I think the dress would be nice on a smaller model i'm guessing that dress is a 6-8 like you wanted and she obviously isn't it will look lovely on the right size. Go and try it on before you buy get the woman to take some pics of you in it and then we can give you better advice on wether to go for it. Then you won't waste the whole budget you have for your dress. I think it'll look lovely on the correct size she does nothing for it i'm afraid would have been better showing it on a hanger.


----------



## katieandbump

Forgot to say the gorgeous dress in buy and sell on here is only £50 too but i guess that would be out of the question because it would need altering which would prob cost another £100 definitely get some pics of you in the above dress.


----------



## aly888

Having now looked at it on my laptop, I definately stand by my original comment of thinking the model is too large for the dress (which does it no favours at all). If she will let you go see it and try it on then i'd say it's worth a visit, but I still think you will be able to find a good quality dress on ebay for £50 (unless you are really tall, in which case you might struggle!) :flower:


----------



## lynne192

i am really small so it might fit me alot better than her, apprently she thought she was a size 8-10 and when she had the dress made for her it was too small and then she put on more weight.


----------



## buttonnose82

the model is making the dress look awful, I would like to see it on someone that is the correct size as I do think it would look better

however

You said you thought it was lovely, to me that says you are willing to make do, you should describe your potential wedding dress as beautiful or amazing, 'lovely' makes me think you wouldn't be 100% happy with it

Hope that makes sense :hugs:


----------



## tmr1234

the pics dny do any thing the dress it is a nice dress if it was on the right size person her boobs are way to bid for it and it needs a hoop under to flow it out a bit you can see she is way to big for it with the lace at the back it is almost under her arms. 

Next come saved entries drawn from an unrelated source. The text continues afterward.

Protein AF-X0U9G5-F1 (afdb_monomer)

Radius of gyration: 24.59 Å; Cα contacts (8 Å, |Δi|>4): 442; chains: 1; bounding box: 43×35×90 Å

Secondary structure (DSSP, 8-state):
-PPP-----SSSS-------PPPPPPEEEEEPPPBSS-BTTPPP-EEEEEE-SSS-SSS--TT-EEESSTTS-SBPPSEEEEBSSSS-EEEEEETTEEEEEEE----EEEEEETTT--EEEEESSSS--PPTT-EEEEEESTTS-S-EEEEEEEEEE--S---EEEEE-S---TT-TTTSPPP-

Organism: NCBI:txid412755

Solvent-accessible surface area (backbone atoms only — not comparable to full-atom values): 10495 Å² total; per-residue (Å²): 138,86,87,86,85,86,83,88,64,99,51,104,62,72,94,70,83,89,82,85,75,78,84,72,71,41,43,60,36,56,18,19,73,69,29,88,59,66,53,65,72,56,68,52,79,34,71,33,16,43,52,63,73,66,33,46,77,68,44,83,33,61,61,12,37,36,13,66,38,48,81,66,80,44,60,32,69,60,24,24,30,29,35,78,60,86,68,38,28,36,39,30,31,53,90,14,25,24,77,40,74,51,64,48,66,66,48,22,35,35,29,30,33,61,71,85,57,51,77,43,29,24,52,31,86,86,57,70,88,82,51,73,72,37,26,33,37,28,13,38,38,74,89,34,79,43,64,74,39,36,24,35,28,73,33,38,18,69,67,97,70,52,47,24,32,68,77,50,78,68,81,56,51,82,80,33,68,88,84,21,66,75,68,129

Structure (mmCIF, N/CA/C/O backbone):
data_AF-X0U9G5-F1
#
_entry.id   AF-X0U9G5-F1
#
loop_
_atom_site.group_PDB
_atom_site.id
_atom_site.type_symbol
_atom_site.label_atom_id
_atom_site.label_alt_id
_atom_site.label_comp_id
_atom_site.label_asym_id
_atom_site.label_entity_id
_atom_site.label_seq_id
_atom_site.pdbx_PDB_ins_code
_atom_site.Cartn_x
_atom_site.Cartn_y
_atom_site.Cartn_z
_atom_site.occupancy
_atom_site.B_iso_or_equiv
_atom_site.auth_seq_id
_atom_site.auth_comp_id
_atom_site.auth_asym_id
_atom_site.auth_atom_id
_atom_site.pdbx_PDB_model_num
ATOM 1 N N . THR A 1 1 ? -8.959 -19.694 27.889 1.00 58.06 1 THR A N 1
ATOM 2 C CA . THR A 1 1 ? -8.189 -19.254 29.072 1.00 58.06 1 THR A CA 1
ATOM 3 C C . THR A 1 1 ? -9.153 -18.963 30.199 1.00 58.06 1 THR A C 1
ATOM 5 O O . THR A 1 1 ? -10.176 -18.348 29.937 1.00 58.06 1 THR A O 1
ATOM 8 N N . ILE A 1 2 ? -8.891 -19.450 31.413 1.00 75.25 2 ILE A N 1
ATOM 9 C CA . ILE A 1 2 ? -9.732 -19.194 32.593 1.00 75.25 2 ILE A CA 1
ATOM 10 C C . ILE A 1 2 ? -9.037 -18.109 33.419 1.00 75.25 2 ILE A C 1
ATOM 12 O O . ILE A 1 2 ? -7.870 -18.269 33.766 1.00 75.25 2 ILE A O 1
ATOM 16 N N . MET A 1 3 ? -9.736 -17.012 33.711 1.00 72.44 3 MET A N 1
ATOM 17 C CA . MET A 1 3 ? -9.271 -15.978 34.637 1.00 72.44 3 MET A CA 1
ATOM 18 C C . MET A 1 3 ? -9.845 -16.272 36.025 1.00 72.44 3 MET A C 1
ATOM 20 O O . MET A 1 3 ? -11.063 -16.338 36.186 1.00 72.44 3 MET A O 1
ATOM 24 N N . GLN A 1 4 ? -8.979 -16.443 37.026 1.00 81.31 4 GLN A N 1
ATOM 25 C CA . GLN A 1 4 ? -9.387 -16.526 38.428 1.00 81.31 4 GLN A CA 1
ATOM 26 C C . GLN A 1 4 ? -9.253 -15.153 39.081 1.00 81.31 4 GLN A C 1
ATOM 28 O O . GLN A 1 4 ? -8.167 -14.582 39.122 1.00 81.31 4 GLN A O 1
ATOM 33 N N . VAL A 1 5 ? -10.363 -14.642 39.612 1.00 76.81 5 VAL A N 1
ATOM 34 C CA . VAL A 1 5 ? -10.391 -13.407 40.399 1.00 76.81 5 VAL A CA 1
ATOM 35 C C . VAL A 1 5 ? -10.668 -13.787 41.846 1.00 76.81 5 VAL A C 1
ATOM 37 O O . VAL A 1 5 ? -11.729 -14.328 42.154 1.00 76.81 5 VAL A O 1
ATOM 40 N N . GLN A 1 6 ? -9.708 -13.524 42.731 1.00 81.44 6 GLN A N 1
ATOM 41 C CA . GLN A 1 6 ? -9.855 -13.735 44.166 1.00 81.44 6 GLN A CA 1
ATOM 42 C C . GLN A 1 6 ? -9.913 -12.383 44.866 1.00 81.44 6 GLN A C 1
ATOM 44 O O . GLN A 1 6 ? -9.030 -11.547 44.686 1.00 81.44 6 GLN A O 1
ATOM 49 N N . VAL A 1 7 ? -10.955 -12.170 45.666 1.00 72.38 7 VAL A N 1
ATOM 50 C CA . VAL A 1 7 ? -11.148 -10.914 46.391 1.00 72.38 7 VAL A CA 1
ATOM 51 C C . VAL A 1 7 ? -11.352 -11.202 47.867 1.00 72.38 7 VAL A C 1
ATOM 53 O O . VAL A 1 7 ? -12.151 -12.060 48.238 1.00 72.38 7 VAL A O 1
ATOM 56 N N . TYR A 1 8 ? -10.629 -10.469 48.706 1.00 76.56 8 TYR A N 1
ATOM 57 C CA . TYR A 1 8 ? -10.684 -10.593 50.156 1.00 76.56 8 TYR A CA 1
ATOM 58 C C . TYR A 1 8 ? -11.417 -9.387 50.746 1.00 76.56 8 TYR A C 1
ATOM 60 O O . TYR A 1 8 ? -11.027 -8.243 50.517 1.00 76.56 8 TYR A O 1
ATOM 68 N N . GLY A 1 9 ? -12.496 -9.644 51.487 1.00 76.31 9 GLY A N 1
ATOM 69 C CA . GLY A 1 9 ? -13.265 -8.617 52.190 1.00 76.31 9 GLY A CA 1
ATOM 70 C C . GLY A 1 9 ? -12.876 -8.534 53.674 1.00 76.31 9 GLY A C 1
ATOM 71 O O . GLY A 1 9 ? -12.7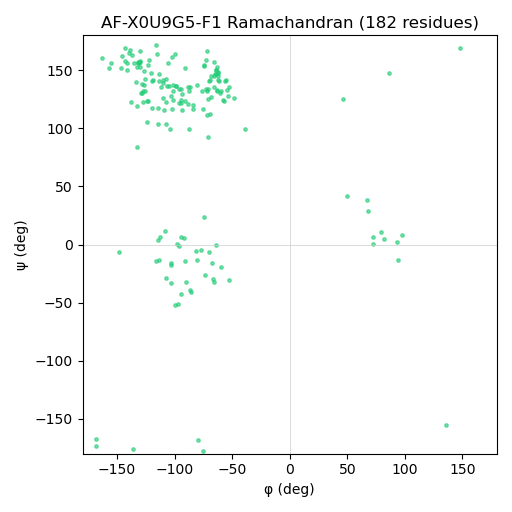66 -9.579 54.310 1.00 76.31 9 GLY A O 1
ATOM 72 N N . PRO A 1 10 ? -12.702 -7.331 54.256 1.00 72.50 10 PRO A N 1
ATOM 73 C CA . PRO A 1 10 ? -12.361 -7.159 55.675 1.00 72.50 10 PRO A CA 1
ATOM 74 C C . PRO A 1 10 ? -13.546 -7.363 56.644 1.00 72.50 10 PRO A C 1
ATOM 76 O O . PRO A 1 10 ? -13.357 -7.312 57.858 1.00 72.50 10 PRO A O 1
ATOM 79 N N . CYS A 1 11 ? -14.768 -7.582 56.141 1.00 71.62 11 CYS A N 1
ATOM 80 C CA . CYS A 1 11 ? -15.997 -7.694 56.936 1.00 71.62 11 CYS A CA 1
ATOM 81 C C . CYS A 1 11 ? -16.818 -8.935 56.534 1.00 71.62 11 CYS A C 1
ATOM 83 O O . CYS A 1 11 ? -16.711 -9.409 55.407 1.00 71.62 11 CYS A O 1
ATOM 85 N N . GLY A 1 12 ? -17.681 -9.430 57.437 1.00 67.56 12 GLY A N 1
ATOM 86 C CA . GLY A 1 12 ? -18.523 -10.628 57.238 1.00 67.56 12 GLY A CA 1
ATOM 87 C C . GLY A 1 12 ? -19.584 -10.534 56.127 1.00 67.56 12 GLY A C 1
ATOM 88 O O . GLY A 1 12 ? -20.297 -11.505 55.885 1.00 67.56 12 GLY A O 1
ATOM 89 N N . SER A 1 13 ? -19.680 -9.392 55.442 1.00 69.25 13 SER A N 1
ATOM 90 C CA . SER A 1 13 ? -20.404 -9.229 54.183 1.00 69.25 13 SER A CA 1
ATOM 91 C C . SER A 1 13 ? -19.542 -8.462 53.175 1.00 69.25 13 SER A C 1
ATOM 93 O O . SER A 1 13 ? -18.836 -7.509 53.515 1.00 69.25 13 SER A O 1
ATOM 95 N N . THR A 1 14 ? -19.580 -8.882 51.911 1.00 67.50 14 THR A N 1
ATOM 96 C CA . THR A 1 14 ? -18.907 -8.195 50.804 1.00 67.50 14 THR A CA 1
ATOM 97 C C . THR A 1 14 ? -19.846 -7.134 50.237 1.00 67.50 14 THR A C 1
ATOM 99 O O . THR A 1 14 ? -20.744 -7.444 49.461 1.00 67.50 14 THR A O 1
ATOM 102 N N . GLY A 1 15 ? -19.661 -5.873 50.633 1.00 73.44 15 GLY A N 1
ATOM 103 C CA . GLY A 1 15 ? -20.452 -4.730 50.151 1.00 73.44 15 GLY A CA 1
ATOM 104 C C . GLY A 1 15 ? -20.119 -4.260 48.727 1.00 73.44 15 GLY A C 1
ATOM 105 O O . GLY A 1 15 ? -20.331 -3.094 48.415 1.00 73.44 15 GLY A O 1
ATOM 106 N N . TRP A 1 16 ? -19.553 -5.118 47.878 1.00 73.19 16 TRP A N 1
ATOM 107 C CA . TRP A 1 16 ? -19.158 -4.784 46.510 1.00 73.19 16 TRP A CA 1
ATOM 108 C C . TRP A 1 16 ? -19.584 -5.895 45.543 1.00 73.19 16 TRP A C 1
ATOM 110 O O . TRP A 1 16 ? -19.797 -7.040 45.935 1.00 73.19 16 TRP A O 1
ATOM 120 N N . THR A 1 17 ? -19.735 -5.546 44.268 1.00 74.44 17 THR A N 1
ATOM 121 C CA . THR A 1 17 ? -20.055 -6.468 43.169 1.00 74.44 17 THR A CA 1
ATOM 122 C C . THR A 1 17 ? -19.010 -6.286 42.074 1.00 74.44 17 THR A C 1
ATOM 124 O O . THR A 1 17 ? -18.647 -5.155 41.763 1.00 74.44 17 THR A O 1
ATOM 127 N N . ILE A 1 18 ? -18.522 -7.383 41.493 1.00 75.94 18 ILE A N 1
ATOM 128 C CA . ILE A 1 18 ? -17.723 -7.342 40.263 1.00 75.94 18 ILE A CA 1
ATOM 129 C C . ILE A 1 18 ? -18.661 -7.566 39.082 1.00 75.94 18 ILE A C 1
ATOM 131 O O . ILE A 1 18 ? -19.353 -8.580 39.019 1.00 75.94 18 ILE A O 1
ATOM 135 N N . GLY A 1 19 ? -18.653 -6.627 38.139 1.00 79.00 19 GLY A N 1
ATOM 136 C CA . GLY A 1 19 ? -19.206 -6.824 36.806 1.00 79.00 19 GLY A CA 1
ATOM 137 C C . GLY A 1 19 ? -18.067 -7.077 35.829 1.00 79.00 19 GLY A C 1
ATOM 138 O O . GLY A 1 19 ? -17.226 -6.205 35.637 1.00 79.00 19 GLY A O 1
ATOM 139 N N . VAL A 1 20 ? -18.033 -8.259 35.217 1.00 75.44 20 VAL A N 1
ATOM 140 C CA . VAL A 1 20 ? -17.171 -8.511 34.058 1.00 75.44 20 VAL A CA 1
ATOM 141 C C . VAL A 1 20 ? -18.012 -8.241 32.823 1.00 75.44 20 VAL A C 1
ATOM 143 O O . VAL A 1 20 ? -19.011 -8.921 32.598 1.00 75.44 20 VAL A O 1
ATOM 146 N N . GLN A 1 21 ? -17.630 -7.236 32.042 1.00 78.56 21 GLN A N 1
ATOM 147 C CA . GLN A 1 21 ? -18.206 -7.037 30.718 1.00 78.56 21 GLN A CA 1
ATOM 148 C C . GLN A 1 21 ? -17.313 -7.721 29.691 1.00 78.56 21 GLN A C 1
ATOM 150 O O . GLN A 1 21 ? -16.087 -7.613 29.755 1.00 78.56 21 GLN A O 1
ATOM 155 N N . CYS A 1 22 ? -17.928 -8.466 28.773 1.00 75.38 22 CYS A N 1
ATOM 156 C CA . CYS A 1 22 ? -17.209 -8.996 27.623 1.00 75.38 22 CYS A CA 1
ATOM 157 C C . CYS A 1 22 ? -16.665 -7.817 26.799 1.00 75.38 22 CYS A C 1
ATOM 159 O O . CYS A 1 22 ? -17.379 -6.818 26.668 1.00 75.38 22 CYS A O 1
ATOM 161 N N . PRO A 1 23 ? -15.440 -7.909 26.253 1.00 77.81 23 PRO A N 1
ATOM 162 C CA . PRO A 1 23 ? -14.941 -6.907 25.324 1.00 77.81 23 PRO A CA 1
ATOM 163 C C . PRO A 1 23 ? -15.942 -6.736 24.182 1.00 77.81 23 PRO A C 1
ATOM 165 O O . PRO A 1 23 ? -16.376 -7.720 23.582 1.00 77.81 23 PRO A O 1
ATOM 168 N N . THR A 1 24 ? -16.343 -5.499 23.914 1.00 88.50 24 THR A N 1
ATOM 169 C CA . THR A 1 24 ? -17.125 -5.191 22.717 1.00 88.50 24 THR A CA 1
ATOM 170 C C . THR A 1 24 ? -16.214 -5.338 21.504 1.00 88.50 24 THR A C 1
ATOM 172 O O . THR A 1 24 ? -15.054 -4.927 21.566 1.00 88.50 24 THR A O 1
ATOM 175 N N . ALA A 1 25 ? -16.741 -5.893 20.411 1.00 91.50 25 ALA A N 1
ATOM 176 C CA . ALA A 1 25 ? -16.024 -5.946 19.143 1.00 91.50 25 ALA A CA 1
ATOM 177 C C . ALA A 1 25 ? -15.535 -4.544 18.747 1.00 91.50 25 ALA A C 1
ATOM 179 O O . ALA A 1 25 ? -16.266 -3.553 18.868 1.00 91.50 25 ALA A O 1
ATOM 180 N N . LEU A 1 26 ? -14.284 -4.471 18.301 1.00 94.31 26 LEU A N 1
ATOM 181 C CA . LEU A 1 26 ? -13.668 -3.237 17.842 1.00 94.31 26 LEU A CA 1
ATOM 182 C C . LEU A 1 26 ? -14.395 -2.699 16.609 1.00 94.31 26 LEU A C 1
ATOM 184 O O . LEU A 1 26 ? -14.974 -3.448 15.820 1.00 94.31 26 LEU A O 1
ATOM 188 N N . THR A 1 27 ? -14.347 -1.380 16.420 1.00 93.94 27 THR A N 1
ATOM 189 C CA . THR A 1 27 ? -14.933 -0.798 15.209 1.00 93.94 27 THR A CA 1
ATOM 190 C C . THR A 1 27 ? -14.051 -1.120 14.011 1.00 93.94 27 THR A C 1
ATOM 192 O O . THR A 1 27 ? -12.828 -0.980 14.078 1.00 93.94 27 THR A O 1
ATOM 195 N N . SER A 1 28 ? -14.682 -1.564 12.926 1.00 95.94 28 SER A N 1
ATOM 196 C CA . SER A 1 28 ? -14.000 -1.917 11.689 1.00 95.94 28 SER A CA 1
ATOM 197 C C . SER A 1 28 ? -13.881 -0.740 10.722 1.00 95.94 28 SER A C 1
ATOM 199 O O . SER A 1 28 ? -14.791 0.087 10.639 1.00 95.94 28 SER A O 1
ATOM 201 N N . PHE A 1 29 ? -12.843 -0.751 9.893 1.00 95.38 29 PHE A N 1
ATOM 202 C CA . PHE A 1 29 ? -12.695 0.110 8.721 1.00 95.38 29 PHE A CA 1
ATOM 203 C C . PHE A 1 29 ? -12.158 -0.695 7.525 1.00 95.38 29 PHE A C 1
ATOM 205 O O . PHE A 1 29 ? -11.660 -1.811 7.683 1.00 95.38 29 PHE A O 1
ATOM 212 N N . GLN A 1 30 ? -12.291 -0.144 6.316 1.00 95.94 30 GLN A N 1
ATOM 213 C CA . GLN A 1 30 ? -11.766 -0.758 5.092 1.00 95.94 30 GLN A CA 1
ATOM 214 C C . GLN A 1 30 ? -10.395 -0.179 4.743 1.00 95.94 30 GLN A C 1
ATOM 216 O O . GLN A 1 30 ? -10.222 1.042 4.721 1.00 95.94 30 GLN A O 1
ATOM 221 N N . GLY A 1 31 ? -9.451 -1.059 4.418 1.00 95.00 31 GLY A N 1
ATOM 222 C CA . GLY A 1 31 ? -8.113 -0.704 3.963 1.00 95.00 31 GLY A CA 1
ATOM 223 C C . GLY A 1 31 ? -7.584 -1.652 2.886 1.00 95.00 31 GLY A C 1
ATOM 224 O O . GLY A 1 31 ? -8.186 -2.686 2.595 1.00 95.00 31 GLY A O 1
ATOM 225 N N . SER A 1 32 ? -6.477 -1.305 2.237 1.00 95.12 32 SER A N 1
ATOM 226 C CA . SER A 1 32 ? -5.760 -2.231 1.353 1.00 95.12 32 SER A CA 1
ATOM 227 C C . SER A 1 32 ? -5.043 -3.310 2.160 1.00 95.12 32 SER A C 1
ATOM 229 O O . SER A 1 32 ? -4.828 -3.164 3.358 1.00 95.12 32 SER A O 1
ATOM 231 N N . THR A 1 33 ? -4.585 -4.370 1.497 1.00 94.25 33 THR A N 1
ATOM 232 C CA . THR A 1 33 ? -3.539 -5.224 2.074 1.00 94.25 33 THR A CA 1
ATOM 233 C C . THR A 1 33 ? -2.313 -4.386 2.430 1.00 94.25 33 THR A C 1
ATOM 235 O O . THR A 1 33 ? -1.947 -3.487 1.667 1.00 94.25 33 THR A O 1
ATOM 238 N N . THR A 1 34 ? -1.669 -4.702 3.552 1.00 94.25 34 THR A N 1
ATOM 239 C CA . THR A 1 34 ? -0.443 -4.025 3.975 1.00 94.25 34 THR A CA 1
ATOM 240 C C . THR A 1 34 ? 0.689 -4.257 2.971 1.00 94.25 34 THR A C 1
ATOM 242 O O . THR A 1 34 ? 0.941 -5.396 2.575 1.00 94.25 34 THR A O 1
ATOM 245 N N . THR A 1 35 ? 1.396 -3.195 2.586 1.00 91.56 35 THR A N 1
ATOM 246 C CA . THR A 1 35 ? 2.567 -3.260 1.694 1.00 91.56 35 THR A CA 1
ATOM 247 C C . THR A 1 35 ? 3.812 -2.655 2.331 1.00 91.56 35 THR A C 1
ATOM 249 O O . THR A 1 35 ? 3.716 -1.793 3.196 1.00 91.56 35 THR A O 1
ATOM 252 N N . GLY A 1 36 ? 5.001 -3.088 1.896 1.00 88.75 36 GLY A N 1
ATOM 253 C CA . GLY A 1 36 ? 6.270 -2.535 2.393 1.00 88.75 36 GLY A CA 1
ATOM 254 C C . GLY A 1 36 ? 6.504 -1.071 2.002 1.00 88.75 36 GLY A C 1
ATOM 255 O O . GLY A 1 36 ? 7.094 -0.326 2.776 1.00 88.75 36 GLY A O 1
ATOM 256 N N . ASP A 1 37 ? 5.960 -0.653 0.854 1.00 84.75 37 ASP A N 1
ATOM 257 C CA . ASP A 1 37 ? 6.061 0.708 0.320 1.00 84.75 37 ASP A CA 1
ATOM 258 C C . ASP A 1 37 ? 4.677 1.323 0.093 1.00 84.75 37 ASP A C 1
ATOM 260 O O . ASP A 1 37 ? 3.685 0.607 -0.086 1.00 84.75 37 ASP A O 1
ATOM 264 N N . LEU A 1 38 ? 4.623 2.654 0.030 1.00 85.88 38 LEU A N 1
ATOM 265 C CA . LEU A 1 38 ? 3.412 3.401 -0.296 1.00 85.88 38 LEU A CA 1
ATOM 266 C C . LEU A 1 38 ? 3.096 3.315 -1.801 1.00 85.88 38 LEU A C 1
ATOM 268 O O . LEU A 1 38 ? 3.842 3.821 -2.639 1.00 85.88 38 LEU A O 1
ATOM 272 N N . SER A 1 39 ? 1.956 2.711 -2.139 1.00 86.38 39 SER A N 1
ATOM 273 C CA . SER A 1 39 ? 1.431 2.600 -3.506 1.00 86.38 39 SER A CA 1
ATOM 274 C C . SER A 1 39 ? 0.034 3.204 -3.565 1.00 86.38 39 SER A C 1
ATOM 276 O O . SER A 1 39 ? -0.848 2.777 -2.836 1.00 86.38 39 SER A O 1
ATOM 278 N N . CYS A 1 40 ? -0.196 4.177 -4.443 1.00 85.31 40 CYS A N 1
ATOM 279 C CA . CYS A 1 40 ? -1.435 4.959 -4.490 1.00 85.31 40 CYS A CA 1
ATOM 280 C C . CYS A 1 40 ? -2.598 4.287 -5.227 1.00 85.31 40 CYS A C 1
ATOM 282 O O . CYS A 1 40 ? -3.700 4.819 -5.258 1.00 85.31 40 CYS A O 1
ATOM 284 N N . ASN A 1 41 ? -2.358 3.137 -5.843 1.00 81.62 41 ASN A N 1
ATOM 285 C CA . ASN A 1 41 ? -3.303 2.429 -6.705 1.00 81.62 41 ASN A CA 1
ATOM 286 C C . ASN A 1 41 ? -3.852 1.144 -6.065 1.00 81.62 41 ASN A C 1
ATOM 288 O O . ASN A 1 41 ? -4.455 0.323 -6.756 1.00 81.62 41 ASN A O 1
ATOM 292 N N . LEU A 1 42 ? -3.624 0.938 -4.763 1.00 82.44 42 LEU A N 1
ATOM 293 C CA . LEU A 1 42 ? -4.194 -0.201 -4.047 1.00 82.44 42 LEU A CA 1
ATOM 294 C C . LEU A 1 42 ? -5.611 0.126 -3.594 1.00 82.44 42 LEU A C 1
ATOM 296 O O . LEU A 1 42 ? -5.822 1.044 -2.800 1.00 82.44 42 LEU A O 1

any dress even 1 thats £1000s will look really bad if on the wrong size person the dress its self is nice if you see past the shap on her


----------



## princess_bump

i think you should go try it on sweetie, but from the pictures i don't think it's your 'one'. don't feel disheartened you will find it, regardless of budget! :hugs: have you looked at all in the monsoon sale? xx


----------



## honeybee2

yes!!!! sales!!!!!! you have over a year and a half to go- honestly, january sales is for the win!!!! Debenhams have an amazing january sale on wedding dresses!!!

Lynn I can understand your excited about buying the dress, but with your budget and so much time to go, I'd deffo leave it for a bit. Instead of searching- it will come to you in due course I promise!!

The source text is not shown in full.